1. Xu, L., & Veeramachaneni, K. (2018). *Synthesizing Tabular Data using Generative Adversarial Networks*. arXiv:1811.11264.
2. Jolicoeur-Martineau, A., Fatras, K., & Kachman, T. (2023). *Generating and Imputing Tabular Data via Diffusion and Flow-based Gradient-Boosted Trees*. SamsungSAILMontreal/ForestDiffusion.
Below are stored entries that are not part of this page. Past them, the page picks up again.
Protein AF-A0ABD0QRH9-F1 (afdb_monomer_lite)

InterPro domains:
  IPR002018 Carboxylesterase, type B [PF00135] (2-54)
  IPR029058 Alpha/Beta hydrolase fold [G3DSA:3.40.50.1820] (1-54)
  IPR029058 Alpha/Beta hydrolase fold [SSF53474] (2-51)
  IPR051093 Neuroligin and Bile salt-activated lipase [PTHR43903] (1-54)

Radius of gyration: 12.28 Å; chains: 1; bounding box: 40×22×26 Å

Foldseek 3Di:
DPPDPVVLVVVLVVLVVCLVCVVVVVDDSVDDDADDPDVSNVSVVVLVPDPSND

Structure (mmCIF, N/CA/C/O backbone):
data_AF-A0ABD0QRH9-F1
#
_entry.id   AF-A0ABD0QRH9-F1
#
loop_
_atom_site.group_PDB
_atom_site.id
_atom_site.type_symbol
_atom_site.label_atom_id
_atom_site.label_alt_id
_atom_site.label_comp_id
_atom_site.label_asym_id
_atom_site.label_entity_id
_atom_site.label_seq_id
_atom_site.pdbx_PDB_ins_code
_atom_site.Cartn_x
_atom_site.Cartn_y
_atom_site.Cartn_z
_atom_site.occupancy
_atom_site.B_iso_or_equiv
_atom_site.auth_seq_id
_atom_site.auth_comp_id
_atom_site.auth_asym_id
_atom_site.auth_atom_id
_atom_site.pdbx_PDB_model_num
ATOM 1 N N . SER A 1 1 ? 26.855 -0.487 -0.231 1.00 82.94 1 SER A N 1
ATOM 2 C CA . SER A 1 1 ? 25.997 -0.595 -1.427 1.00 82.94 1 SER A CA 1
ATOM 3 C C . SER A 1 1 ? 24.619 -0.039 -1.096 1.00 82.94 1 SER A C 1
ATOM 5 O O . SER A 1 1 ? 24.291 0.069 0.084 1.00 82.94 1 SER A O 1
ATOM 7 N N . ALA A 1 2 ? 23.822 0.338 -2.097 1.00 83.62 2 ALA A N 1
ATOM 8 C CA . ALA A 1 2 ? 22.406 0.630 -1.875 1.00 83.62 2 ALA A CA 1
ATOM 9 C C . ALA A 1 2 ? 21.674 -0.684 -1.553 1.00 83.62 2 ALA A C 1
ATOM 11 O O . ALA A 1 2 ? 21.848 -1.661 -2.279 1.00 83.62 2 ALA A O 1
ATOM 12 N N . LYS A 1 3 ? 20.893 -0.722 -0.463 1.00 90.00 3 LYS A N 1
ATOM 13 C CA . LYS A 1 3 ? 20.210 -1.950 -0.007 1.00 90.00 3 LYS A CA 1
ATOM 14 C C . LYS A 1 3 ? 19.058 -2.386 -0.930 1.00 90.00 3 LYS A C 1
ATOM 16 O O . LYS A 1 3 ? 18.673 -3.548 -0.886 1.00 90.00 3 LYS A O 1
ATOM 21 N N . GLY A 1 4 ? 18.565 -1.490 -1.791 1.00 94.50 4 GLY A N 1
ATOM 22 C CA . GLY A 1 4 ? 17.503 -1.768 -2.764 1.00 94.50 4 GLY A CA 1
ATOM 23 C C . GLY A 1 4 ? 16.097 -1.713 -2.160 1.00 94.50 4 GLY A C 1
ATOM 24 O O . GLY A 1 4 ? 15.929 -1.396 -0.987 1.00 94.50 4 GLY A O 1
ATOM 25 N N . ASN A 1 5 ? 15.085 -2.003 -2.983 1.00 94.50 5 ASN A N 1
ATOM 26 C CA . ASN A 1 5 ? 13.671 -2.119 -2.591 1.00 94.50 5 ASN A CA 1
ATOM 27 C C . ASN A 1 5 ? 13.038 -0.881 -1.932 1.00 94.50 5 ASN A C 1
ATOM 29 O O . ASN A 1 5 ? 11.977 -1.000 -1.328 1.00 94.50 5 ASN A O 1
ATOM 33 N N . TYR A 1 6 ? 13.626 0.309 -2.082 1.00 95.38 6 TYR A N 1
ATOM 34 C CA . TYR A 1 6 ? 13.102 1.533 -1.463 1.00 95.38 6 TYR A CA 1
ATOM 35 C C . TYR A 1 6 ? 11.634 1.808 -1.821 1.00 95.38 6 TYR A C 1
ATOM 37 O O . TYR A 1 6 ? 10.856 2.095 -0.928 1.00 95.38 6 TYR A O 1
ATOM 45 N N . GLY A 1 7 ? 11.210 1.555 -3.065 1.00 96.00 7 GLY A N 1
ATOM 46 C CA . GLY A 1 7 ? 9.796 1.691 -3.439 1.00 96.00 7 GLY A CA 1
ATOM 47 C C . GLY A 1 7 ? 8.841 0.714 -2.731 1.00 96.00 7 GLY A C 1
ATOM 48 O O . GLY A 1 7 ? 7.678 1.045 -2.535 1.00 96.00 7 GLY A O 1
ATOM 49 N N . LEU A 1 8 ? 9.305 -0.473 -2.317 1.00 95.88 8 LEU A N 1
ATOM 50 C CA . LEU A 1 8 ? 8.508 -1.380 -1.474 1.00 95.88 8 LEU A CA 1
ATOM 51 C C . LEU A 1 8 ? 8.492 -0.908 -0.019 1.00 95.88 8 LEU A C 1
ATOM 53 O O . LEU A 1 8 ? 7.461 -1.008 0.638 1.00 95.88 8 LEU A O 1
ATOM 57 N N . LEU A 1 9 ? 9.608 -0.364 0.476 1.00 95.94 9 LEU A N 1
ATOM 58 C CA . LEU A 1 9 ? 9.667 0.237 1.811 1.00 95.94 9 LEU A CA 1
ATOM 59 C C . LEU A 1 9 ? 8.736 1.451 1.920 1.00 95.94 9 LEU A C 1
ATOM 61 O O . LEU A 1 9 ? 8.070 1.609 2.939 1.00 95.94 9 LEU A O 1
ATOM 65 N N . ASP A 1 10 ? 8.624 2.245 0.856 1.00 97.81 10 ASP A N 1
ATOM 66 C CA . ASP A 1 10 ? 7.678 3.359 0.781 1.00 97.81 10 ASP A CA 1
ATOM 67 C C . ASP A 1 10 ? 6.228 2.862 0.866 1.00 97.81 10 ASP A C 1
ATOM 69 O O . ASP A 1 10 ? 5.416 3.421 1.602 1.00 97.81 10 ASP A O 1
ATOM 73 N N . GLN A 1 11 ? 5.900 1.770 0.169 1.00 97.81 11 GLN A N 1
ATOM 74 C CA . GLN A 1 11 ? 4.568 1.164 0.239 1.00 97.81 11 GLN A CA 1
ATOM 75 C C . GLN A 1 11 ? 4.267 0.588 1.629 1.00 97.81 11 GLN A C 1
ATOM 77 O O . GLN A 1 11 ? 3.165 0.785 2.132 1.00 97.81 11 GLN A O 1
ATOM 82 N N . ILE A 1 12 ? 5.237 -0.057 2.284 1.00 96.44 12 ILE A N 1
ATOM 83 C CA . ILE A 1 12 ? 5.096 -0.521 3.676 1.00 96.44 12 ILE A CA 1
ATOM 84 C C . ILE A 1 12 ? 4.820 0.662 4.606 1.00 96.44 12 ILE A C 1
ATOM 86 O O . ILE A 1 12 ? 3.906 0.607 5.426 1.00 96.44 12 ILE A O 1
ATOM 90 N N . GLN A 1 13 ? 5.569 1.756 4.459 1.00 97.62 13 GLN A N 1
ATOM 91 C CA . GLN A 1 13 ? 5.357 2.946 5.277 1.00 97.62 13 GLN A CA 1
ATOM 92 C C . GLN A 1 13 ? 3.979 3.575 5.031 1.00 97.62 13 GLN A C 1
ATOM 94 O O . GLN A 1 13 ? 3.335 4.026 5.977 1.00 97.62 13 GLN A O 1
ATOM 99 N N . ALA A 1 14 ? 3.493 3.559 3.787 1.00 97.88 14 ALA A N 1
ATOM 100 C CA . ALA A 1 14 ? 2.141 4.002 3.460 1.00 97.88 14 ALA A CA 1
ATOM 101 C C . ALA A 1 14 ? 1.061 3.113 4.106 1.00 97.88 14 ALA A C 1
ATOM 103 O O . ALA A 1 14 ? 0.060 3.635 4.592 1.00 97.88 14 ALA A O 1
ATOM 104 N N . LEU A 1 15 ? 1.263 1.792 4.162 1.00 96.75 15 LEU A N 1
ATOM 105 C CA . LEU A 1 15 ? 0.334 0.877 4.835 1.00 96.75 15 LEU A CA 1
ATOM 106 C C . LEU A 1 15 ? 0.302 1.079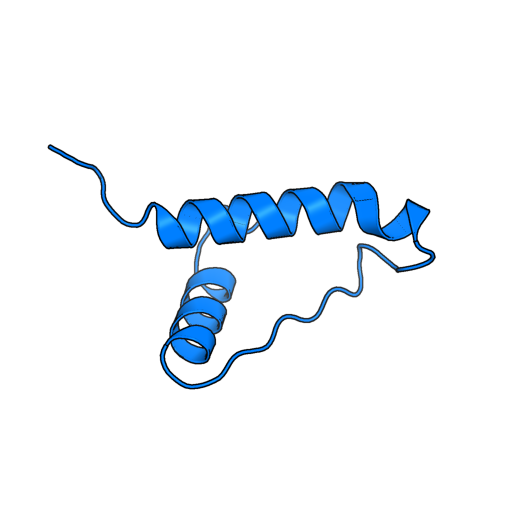 6.349 1.00 96.75 15 LEU A C 1
ATOM 108 O O . LEU A 1 15 ? -0.785 1.085 6.922 1.00 96.75 15 LEU A O 1
ATOM 112 N N . ARG A 1 16 ? 1.454 1.322 6.982 1.00 96.81 16 ARG A N 1
ATOM 113 C CA . ARG A 1 16 ? 1.513 1.684 8.409 1.00 96.81 16 ARG A CA 1
ATOM 114 C C . ARG A 1 16 ? 0.756 2.972 8.686 1.00 96.81 16 ARG A C 1
ATOM 116 O O . ARG A 1 16 ? -0.090 3.011 9.572 1.00 96.81 16 ARG A O 1
ATOM 123 N N . TRP A 1 17 ? 0.982 3.991 7.857 1.00 98.00 17 TRP A N 1
ATOM 124 C CA . TRP A 1 17 ? 0.242 5.242 7.967 1.00 98.00 17 TRP A CA 1
ATOM 125 C C . TRP A 1 17 ? -1.267 5.016 7.819 1.00 98.00 17 TRP A C 1
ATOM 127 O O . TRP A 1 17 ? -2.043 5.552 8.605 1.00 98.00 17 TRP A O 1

3. Xu, L., Skoularidou, M., Cuesta-Infante, A., & Veeramachaneni, K. (2019). *Modeling Tabular data using Conditional GAN*. NeurIPS.
4. Borisov, V., Sessler, K., Leemann, T., Pawelczyk, M., & Kasneci, G. (2023). *Language Models are Realistic Tabular Data Generators*. ICLR.

## License

Apache License 2.0 — see [LICENSE](LICENSE) for details.